REQUIRED ACTION — Please write out exactly, and only, the lines from the first in the material below to the line containing "ATOM 37 C CA", both included.

(Beginning of INPUT RECORDS)

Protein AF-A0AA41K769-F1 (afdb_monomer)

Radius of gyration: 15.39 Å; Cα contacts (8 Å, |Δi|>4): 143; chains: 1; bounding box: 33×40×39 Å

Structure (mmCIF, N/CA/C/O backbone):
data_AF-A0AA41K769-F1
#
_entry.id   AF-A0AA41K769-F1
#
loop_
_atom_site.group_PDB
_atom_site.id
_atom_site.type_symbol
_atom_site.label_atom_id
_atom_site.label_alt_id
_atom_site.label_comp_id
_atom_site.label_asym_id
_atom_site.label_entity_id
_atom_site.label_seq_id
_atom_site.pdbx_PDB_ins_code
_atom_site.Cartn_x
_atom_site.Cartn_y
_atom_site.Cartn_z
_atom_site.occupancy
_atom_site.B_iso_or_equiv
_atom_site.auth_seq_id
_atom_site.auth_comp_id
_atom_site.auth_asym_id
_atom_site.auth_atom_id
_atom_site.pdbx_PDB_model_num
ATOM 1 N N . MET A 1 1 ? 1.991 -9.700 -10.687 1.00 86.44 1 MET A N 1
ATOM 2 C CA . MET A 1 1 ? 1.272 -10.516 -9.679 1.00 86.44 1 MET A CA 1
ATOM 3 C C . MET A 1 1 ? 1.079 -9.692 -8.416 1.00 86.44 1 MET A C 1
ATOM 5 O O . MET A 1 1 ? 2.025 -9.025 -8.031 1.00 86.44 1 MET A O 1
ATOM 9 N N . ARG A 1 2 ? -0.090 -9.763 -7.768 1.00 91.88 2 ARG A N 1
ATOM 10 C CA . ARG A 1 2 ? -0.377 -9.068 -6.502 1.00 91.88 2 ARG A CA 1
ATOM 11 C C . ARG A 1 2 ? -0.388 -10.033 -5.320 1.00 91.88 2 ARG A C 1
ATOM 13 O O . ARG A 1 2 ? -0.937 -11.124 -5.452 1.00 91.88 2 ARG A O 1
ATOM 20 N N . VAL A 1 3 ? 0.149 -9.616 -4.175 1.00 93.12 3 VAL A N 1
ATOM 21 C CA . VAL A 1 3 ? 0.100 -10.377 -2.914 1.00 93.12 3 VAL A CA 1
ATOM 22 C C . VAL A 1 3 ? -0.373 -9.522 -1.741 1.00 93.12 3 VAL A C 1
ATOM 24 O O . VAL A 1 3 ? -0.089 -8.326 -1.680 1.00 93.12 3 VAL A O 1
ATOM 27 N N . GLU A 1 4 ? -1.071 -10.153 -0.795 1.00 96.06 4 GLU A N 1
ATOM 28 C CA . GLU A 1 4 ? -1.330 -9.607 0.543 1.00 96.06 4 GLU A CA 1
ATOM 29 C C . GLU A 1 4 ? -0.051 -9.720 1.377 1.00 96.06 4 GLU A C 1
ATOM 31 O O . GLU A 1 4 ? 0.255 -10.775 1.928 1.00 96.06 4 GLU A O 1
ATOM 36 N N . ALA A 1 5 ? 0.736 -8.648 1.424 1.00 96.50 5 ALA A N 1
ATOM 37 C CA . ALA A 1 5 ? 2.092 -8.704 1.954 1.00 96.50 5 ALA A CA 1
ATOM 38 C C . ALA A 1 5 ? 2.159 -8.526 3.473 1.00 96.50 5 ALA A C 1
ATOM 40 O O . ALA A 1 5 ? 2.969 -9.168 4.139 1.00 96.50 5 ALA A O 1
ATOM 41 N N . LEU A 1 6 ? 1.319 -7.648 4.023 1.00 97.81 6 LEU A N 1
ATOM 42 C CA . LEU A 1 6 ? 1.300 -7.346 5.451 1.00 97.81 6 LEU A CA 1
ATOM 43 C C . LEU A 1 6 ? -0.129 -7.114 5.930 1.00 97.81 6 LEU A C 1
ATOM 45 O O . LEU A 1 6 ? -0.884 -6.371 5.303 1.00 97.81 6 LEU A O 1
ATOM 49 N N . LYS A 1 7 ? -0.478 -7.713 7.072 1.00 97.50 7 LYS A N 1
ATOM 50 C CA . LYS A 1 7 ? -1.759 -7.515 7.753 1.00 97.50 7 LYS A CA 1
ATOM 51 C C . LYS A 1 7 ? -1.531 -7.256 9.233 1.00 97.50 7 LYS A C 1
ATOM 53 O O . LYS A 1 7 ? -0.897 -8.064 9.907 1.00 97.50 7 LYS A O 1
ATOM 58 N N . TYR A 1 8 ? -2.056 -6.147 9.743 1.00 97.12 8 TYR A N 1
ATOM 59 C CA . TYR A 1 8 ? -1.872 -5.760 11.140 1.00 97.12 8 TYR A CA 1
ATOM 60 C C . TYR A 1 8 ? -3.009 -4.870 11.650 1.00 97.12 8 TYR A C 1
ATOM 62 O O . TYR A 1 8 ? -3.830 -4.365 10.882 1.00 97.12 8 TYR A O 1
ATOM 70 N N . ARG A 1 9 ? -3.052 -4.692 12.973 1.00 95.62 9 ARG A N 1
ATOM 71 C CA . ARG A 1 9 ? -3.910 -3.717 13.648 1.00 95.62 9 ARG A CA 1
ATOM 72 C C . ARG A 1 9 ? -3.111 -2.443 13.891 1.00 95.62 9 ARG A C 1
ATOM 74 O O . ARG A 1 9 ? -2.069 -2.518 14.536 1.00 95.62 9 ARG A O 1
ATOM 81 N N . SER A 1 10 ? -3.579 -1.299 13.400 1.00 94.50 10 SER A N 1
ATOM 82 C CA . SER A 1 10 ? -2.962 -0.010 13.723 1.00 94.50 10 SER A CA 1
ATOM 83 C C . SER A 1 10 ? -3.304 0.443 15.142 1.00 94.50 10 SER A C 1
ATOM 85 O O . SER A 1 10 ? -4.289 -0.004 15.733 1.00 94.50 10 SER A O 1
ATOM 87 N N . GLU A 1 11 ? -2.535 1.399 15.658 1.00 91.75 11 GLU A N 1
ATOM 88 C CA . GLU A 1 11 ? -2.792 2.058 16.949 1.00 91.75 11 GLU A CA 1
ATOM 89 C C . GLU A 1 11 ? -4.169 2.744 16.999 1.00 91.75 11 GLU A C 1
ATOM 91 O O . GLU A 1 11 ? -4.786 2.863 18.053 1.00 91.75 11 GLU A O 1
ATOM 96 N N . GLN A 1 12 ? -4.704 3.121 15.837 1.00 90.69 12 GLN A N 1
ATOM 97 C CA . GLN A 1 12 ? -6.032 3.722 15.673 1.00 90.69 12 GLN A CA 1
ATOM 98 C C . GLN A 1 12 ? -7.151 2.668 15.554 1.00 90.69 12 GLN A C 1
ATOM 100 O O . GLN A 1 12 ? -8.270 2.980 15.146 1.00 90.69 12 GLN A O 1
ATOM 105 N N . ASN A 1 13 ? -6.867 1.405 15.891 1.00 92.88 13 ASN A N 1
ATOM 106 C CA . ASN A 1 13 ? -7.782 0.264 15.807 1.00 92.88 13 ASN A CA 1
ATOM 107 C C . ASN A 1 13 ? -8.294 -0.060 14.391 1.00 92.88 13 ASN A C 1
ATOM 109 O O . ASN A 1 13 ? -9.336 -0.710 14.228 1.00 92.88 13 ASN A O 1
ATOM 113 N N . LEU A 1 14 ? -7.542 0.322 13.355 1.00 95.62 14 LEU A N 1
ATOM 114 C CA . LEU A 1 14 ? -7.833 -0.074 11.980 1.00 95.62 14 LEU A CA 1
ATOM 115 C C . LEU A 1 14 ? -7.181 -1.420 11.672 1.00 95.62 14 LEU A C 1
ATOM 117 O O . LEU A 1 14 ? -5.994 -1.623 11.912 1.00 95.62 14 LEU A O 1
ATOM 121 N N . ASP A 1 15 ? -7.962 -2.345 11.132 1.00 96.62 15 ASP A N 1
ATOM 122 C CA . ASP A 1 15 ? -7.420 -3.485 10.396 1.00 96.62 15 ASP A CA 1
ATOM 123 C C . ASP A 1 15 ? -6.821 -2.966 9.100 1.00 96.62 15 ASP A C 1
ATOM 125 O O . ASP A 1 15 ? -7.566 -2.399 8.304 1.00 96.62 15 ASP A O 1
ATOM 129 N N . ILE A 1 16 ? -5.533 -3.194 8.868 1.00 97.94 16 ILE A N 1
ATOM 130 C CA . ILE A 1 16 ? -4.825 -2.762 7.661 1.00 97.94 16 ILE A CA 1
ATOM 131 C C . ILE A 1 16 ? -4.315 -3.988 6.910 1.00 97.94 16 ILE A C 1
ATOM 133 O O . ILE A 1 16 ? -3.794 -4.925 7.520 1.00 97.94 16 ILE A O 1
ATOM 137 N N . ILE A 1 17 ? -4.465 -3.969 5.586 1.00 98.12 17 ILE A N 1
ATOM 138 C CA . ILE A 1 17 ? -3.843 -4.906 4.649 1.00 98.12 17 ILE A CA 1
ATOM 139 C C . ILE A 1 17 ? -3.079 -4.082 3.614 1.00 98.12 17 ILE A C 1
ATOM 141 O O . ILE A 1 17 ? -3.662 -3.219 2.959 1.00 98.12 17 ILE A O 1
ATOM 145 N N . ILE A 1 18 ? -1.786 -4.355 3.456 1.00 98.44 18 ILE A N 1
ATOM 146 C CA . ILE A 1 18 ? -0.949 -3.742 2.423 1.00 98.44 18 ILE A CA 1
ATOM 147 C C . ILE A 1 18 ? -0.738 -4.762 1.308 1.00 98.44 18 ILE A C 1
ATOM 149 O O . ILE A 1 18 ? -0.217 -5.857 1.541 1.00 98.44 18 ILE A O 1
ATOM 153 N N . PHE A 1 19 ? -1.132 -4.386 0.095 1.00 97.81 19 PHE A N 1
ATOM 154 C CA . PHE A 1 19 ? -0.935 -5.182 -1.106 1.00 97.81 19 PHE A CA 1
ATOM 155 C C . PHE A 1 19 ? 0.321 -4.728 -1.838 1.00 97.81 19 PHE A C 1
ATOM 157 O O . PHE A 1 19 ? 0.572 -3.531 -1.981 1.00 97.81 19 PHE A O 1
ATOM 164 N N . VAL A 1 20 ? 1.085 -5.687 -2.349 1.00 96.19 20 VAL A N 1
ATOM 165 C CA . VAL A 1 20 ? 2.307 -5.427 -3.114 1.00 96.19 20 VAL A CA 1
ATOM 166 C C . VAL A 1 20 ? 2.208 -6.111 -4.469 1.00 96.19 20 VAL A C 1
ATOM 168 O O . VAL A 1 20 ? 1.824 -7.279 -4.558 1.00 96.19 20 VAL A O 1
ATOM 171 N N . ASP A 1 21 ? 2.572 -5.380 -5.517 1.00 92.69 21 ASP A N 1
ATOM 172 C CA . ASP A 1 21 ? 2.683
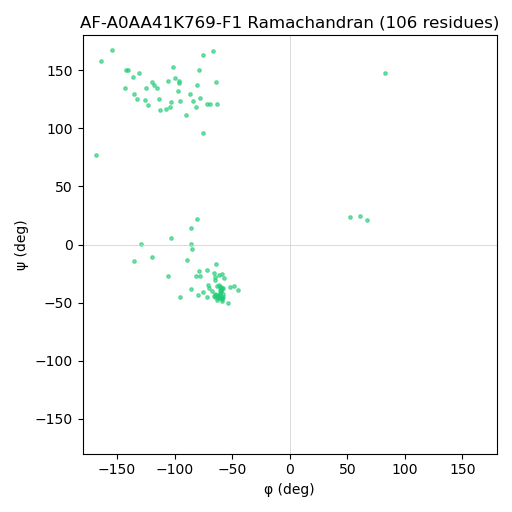 -5.896 -6.873 1.00 92.69 21 ASP A CA 1
ATOM 173 C C . ASP A 1 21 ? 4.135 -6.266 -7.176 1.00 92.69 21 ASP A C 1
ATOM 175 O O . ASP A 1 21 ? 5.061 -5.485 -6.952 1.00 92.69 21 ASP A O 1
ATOM 179 N N . PHE A 1 22 ? 4.306 -7.460 -7.731 1.00 88.00 22 PHE A N 1
ATOM 180 C CA . PHE A 1 22 ? 5.530 -7.966 -8.327 1.00 88.00 22 PHE A CA 1
ATOM 181 C C . PHE A 1 22 ? 5.379 -7.999 -9.850 1.00 88.00 22 PHE A C 1
ATOM 183 O O . PHE A 1 22 ? 4.535 -8.735 -10.375 1.00 88.00 22 PHE A O 1
ATOM 190 N N . ASN A 1 23 ? 6.193 -7.217 -10.557 1.00 82.50 23 ASN A N 1
ATOM 191 C CA . ASN A 1 23 ? 6.190 -7.124 -12.016 1.00 82.50 23 ASN A CA 1
ATOM 192 C C . ASN A 1 23 ? 7.555 -7.531 -12.585 1.00 82.50 23 ASN A C 1
ATOM 194 O O . ASN A 1 23 ? 8.593 -7.163 -12.033 1.00 82.50 23 ASN A O 1
ATOM 198 N N . VAL A 1 24 ? 7.540 -8.262 -13.702 1.00 73.50 24 VAL A N 1
ATOM 199 C CA . VAL A 1 24 ? 8.731 -8.591 -14.498 1.00 73.50 24 VAL A CA 1
ATOM 200 C C . VAL A 1 24 ? 8.609 -7.866 -15.826 1.00 73.50 24 VAL A C 1
ATOM 202 O O . VAL A 1 24 ? 7.676 -8.122 -16.584 1.00 73.50 24 VAL A O 1
ATOM 205 N N . MET A 1 25 ? 9.527 -6.940 -16.085 1.00 67.88 25 MET A N 1
ATOM 206 C CA . MET A 1 25 ? 9.567 -6.204 -17.346 1.00 67.88 25 MET A CA 1
ATOM 207 C C . MET A 1 25 ? 10.311 -7.042 -18.391 1.00 67.88 25 MET A C 1
ATOM 209 O O . MET A 1 25 ? 11.447 -7.459 -18.165 1.00 67.88 25 MET A O 1
ATOM 213 N N . SER A 1 26 ? 9.655 -7.313 -19.522 1.00 60.44 26 SER A N 1
ATOM 214 C CA . SER A 1 26 ? 10.105 -8.268 -20.547 1.00 60.44 26 SER A CA 1
ATOM 215 C C . SER A 1 26 ? 11.388 -7.870 -21.275 1.00 60.44 26 SER A C 1
ATOM 217 O O . SER A 1 26 ? 12.081 -8.739 -21.790 1.00 60.44 26 SER A O 1
ATOM 219 N N . GLU A 1 27 ? 11.712 -6.579 -21.326 1.00 60.88 27 GLU A N 1
ATOM 220 C CA . GLU A 1 27 ? 12.864 -6.084 -22.091 1.00 60.88 27 GLU A CA 1
ATOM 221 C C . GLU A 1 27 ? 14.193 -6.251 -21.338 1.00 60.88 27 GLU A C 1
ATOM 223 O O . GLU A 1 27 ? 15.232 -6.456 -21.958 1.00 60.88 27 GLU A O 1
ATOM 228 N N . GLU A 1 28 ? 14.164 -6.257 -20.003 1.00 57.94 28 GLU A N 1
ATOM 229 C CA . GLU A 1 28 ? 15.375 -6.253 -19.166 1.00 57.94 28 GLU A CA 1
ATOM 230 C C . GLU A 1 28 ? 15.384 -7.341 -18.079 1.00 57.94 28 GLU A C 1
ATOM 232 O O . GLU A 1 28 ? 16.325 -7.423 -17.292 1.00 57.94 28 GLU A O 1
ATOM 237 N N . HIS A 1 29 ? 14.335 -8.169 -17.987 1.00 61.88 29 HIS A N 1
ATOM 238 C CA . HIS A 1 29 ? 14.114 -9.085 -16.856 1.00 61.88 29 HIS A CA 1
ATOM 239 C C . HIS A 1 29 ? 14.178 -8.376 -15.486 1.00 61.88 29 HIS A C 1
ATOM 241 O O . HIS A 1 29 ? 14.438 -9.000 -14.451 1.00 61.88 29 HIS A O 1
ATOM 247 N N . THR A 1 30 ? 13.925 -7.064 -15.448 1.00 66.81 30 THR A N 1
ATOM 248 C CA . THR A 1 30 ? 13.922 -6.285 -14.213 1.00 66.81 30 THR A CA 1
ATOM 249 C C . THR A 1 30 ? 12.694 -6.649 -13.385 1.00 66.81 30 THR A C 1
ATOM 251 O O . THR A 1 30 ? 11.543 -6.538 -13.816 1.00 66.81 30 THR A O 1
ATOM 254 N N . LYS A 1 31 ? 12.969 -7.120 -12.168 1.00 73.12 31 LYS A N 1
ATOM 255 C CA . LYS A 1 31 ? 11.997 -7.516 -11.147 1.00 73.12 31 LYS A CA 1
ATOM 256 C C . LYS A 1 31 ? 11.679 -6.303 -10.278 1.00 73.12 31 LYS A C 1
ATOM 258 O O . LYS A 1 31 ? 12.542 -5.855 -9.526 1.00 73.12 31 LYS A O 1
ATOM 263 N N . ARG A 1 32 ? 10.458 -5.772 -10.366 1.00 81.75 32 ARG A N 1
ATOM 264 C CA . ARG A 1 32 ? 10.036 -4.586 -9.608 1.00 81.75 32 ARG A CA 1
ATOM 265 C C . ARG A 1 32 ? 8.938 -4.920 -8.609 1.00 81.75 32 ARG A C 1
ATOM 267 O O . ARG A 1 32 ? 7.959 -5.583 -8.944 1.00 81.75 32 ARG A O 1
ATOM 274 N N . TRP A 1 33 ? 9.116 -4.401 -7.401 1.00 88.50 33 TRP A N 1
ATOM 275 C CA . TRP A 1 33 ? 8.191 -4.511 -6.283 1.00 88.50 33 TRP A CA 1
ATOM 276 C C . TRP A 1 
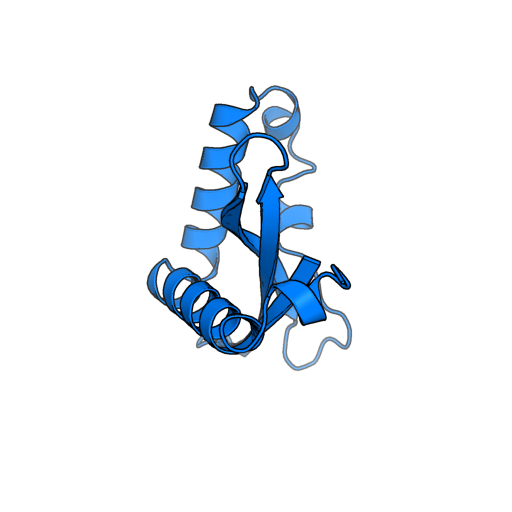33 ? 7.641 -3.135 -5.963 1.00 88.50 33 TRP A C 1
ATOM 278 O O . TRP A 1 33 ? 8.422 -2.213 -5.744 1.00 88.50 33 TRP A O 1
ATOM 288 N N . ASN A 1 34 ? 6.321 -2.983 -5.947 1.00 91.50 34 ASN A N 1
ATOM 289 C CA . ASN A 1 34 ? 5.687 -1.703 -5.647 1.00 91.50 34 ASN A CA 1
ATOM 290 C C . ASN A 1 34 ? 4.504 -1.904 -4.701 1.00 91.50 34 ASN A C 1
ATOM 292 O O . ASN A 1 34 ? 3.767 -2.882 -4.832 1.00 91.50 34 ASN A O 1
ATOM 296 N N . ILE A 1 35 ? 4.294 -0.957 -3.785 1.00 95.69 35 ILE A N 1
ATOM 297 C CA . ILE A 1 35 ? 3.055 -0.898 -3.006 1.00 95.69 35 ILE A CA 1
ATOM 298 C C . ILE A 1 35 ? 1.905 -0.651 -3.977 1.00 95.69 35 ILE A C 1
ATOM 300 O O . ILE A 1 35 ? 1.892 0.329 -4.719 1.00 95.69 35 ILE A O 1
ATOM 304 N N . ALA A 1 36 ? 0.960 -1.576 -3.986 1.00 95.25 36 ALA A N 1
ATOM 305 C CA . ALA A 1 36 ? -0.092 -1.627 -4.979 1.00 95.25 36 ALA A CA 1
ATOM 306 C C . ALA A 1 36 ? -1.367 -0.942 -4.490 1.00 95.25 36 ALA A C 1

(End of INPUT RECORDS)

ANSWER FOR THE TASK —
Protein AF-A0AA41K769-F1 (afdb_monomer)

Radius of gyration: 15.39 Å; Cα contacts (8 Å, |Δi|>4): 143; chains: 1; bounding box: 33×40×39 Å

Structure (mmCIF, N/CA/C/O backbone):
data_AF-A0AA41K769-F1
#
_entry.id   AF-A0AA41K769-F1
#
loop_
_atom_site.group_PDB
_atom_site.id
_atom_site.type_symbol
_atom_site.label_atom_id
_atom_site.label_alt_id
_atom_site.label_comp_id
_atom_site.label_asym_id
_atom_site.label_entity_id
_atom_site.label_seq_id
_atom_site.pdbx_PDB_ins_code
_atom_site.Cartn_x
_atom_site.Cartn_y
_atom_site.Cartn_z
_atom_site.occupancy
_atom_site.B_iso_or_equiv
_atom_site.auth_seq_id
_atom_site.auth_comp_id
_atom_site.auth_asym_id
_atom_site.auth_atom_id
_atom_site.pdbx_PDB_model_num
ATOM 1 N N . MET A 1 1 ? 1.991 -9.700 -10.687 1.00 86.44 1 MET A N 1
ATOM 2 C CA . MET A 1 1 ? 1.272 -10.516 -9.679 1.00 86.44 1 MET A CA 1
ATOM 3 C C . MET A 1 1 ? 1.079 -9.692 -8.416 1.00 86.44 1 MET A C 1
ATOM 5 O O . MET A 1 1 ? 2.025 -9.025 -8.031 1.00 86.44 1 MET A O 1
ATOM 9 N N . ARG A 1 2 ? -0.090 -9.763 -7.768 1.00 91.88 2 ARG A N 1
ATOM 10 C CA . ARG A 1 2 ? -0.377 -9.068 -6.502 1.00 91.88 2 ARG A CA 1
ATOM 11 C C . ARG A 1 2 ? -0.388 -10.033 -5.320 1.00 91.88 2 ARG A C 1
ATOM 13 O O . ARG A 1 2 ? -0.937 -11.124 -5.452 1.00 91.88 2 ARG A O 1
ATOM 20 N N . VAL A 1 3 ? 0.149 -9.616 -4.175 1.00 93.12 3 VAL A N 1
ATOM 21 C CA . VAL A 1 3 ? 0.100 -10.377 -2.914 1.00 93.12 3 VAL A CA 1
ATOM 22 C C . VAL A 1 3 ? -0.373 -9.522 -1.741 1.00 93.12 3 VAL A C 1
ATOM 24 O O . VAL A 1 3 ? -0.089 -8.326 -1.680 1.00 93.12 3 VAL A O 1
ATOM 27 N N . GLU A 1 4 ? -1.071 -10.153 -0.795 1.00 96.06 4 GLU A N 1
ATOM 28 C CA . GLU A 1 4 ? -1.330 -9.607 0.543 1.00 96.06 4 GLU A CA 1
ATOM 29 C C . GLU A 1 4 ? -0.051 -9.720 1.377 1.00 96.06 4 GLU A C 1
ATOM 31 O O . GLU A 1 4 ? 0.255 -10.775 1.928 1.00 96.06 4 GLU A O 1
ATOM 36 N N . ALA A 1 5 ? 0.736 -8.648 1.424 1.00 96.50 5 ALA A N 1
ATOM 37 C CA . ALA A 1 5 ? 2.092 -8.704 1.954 1.00 96.50 5 ALA A CA 1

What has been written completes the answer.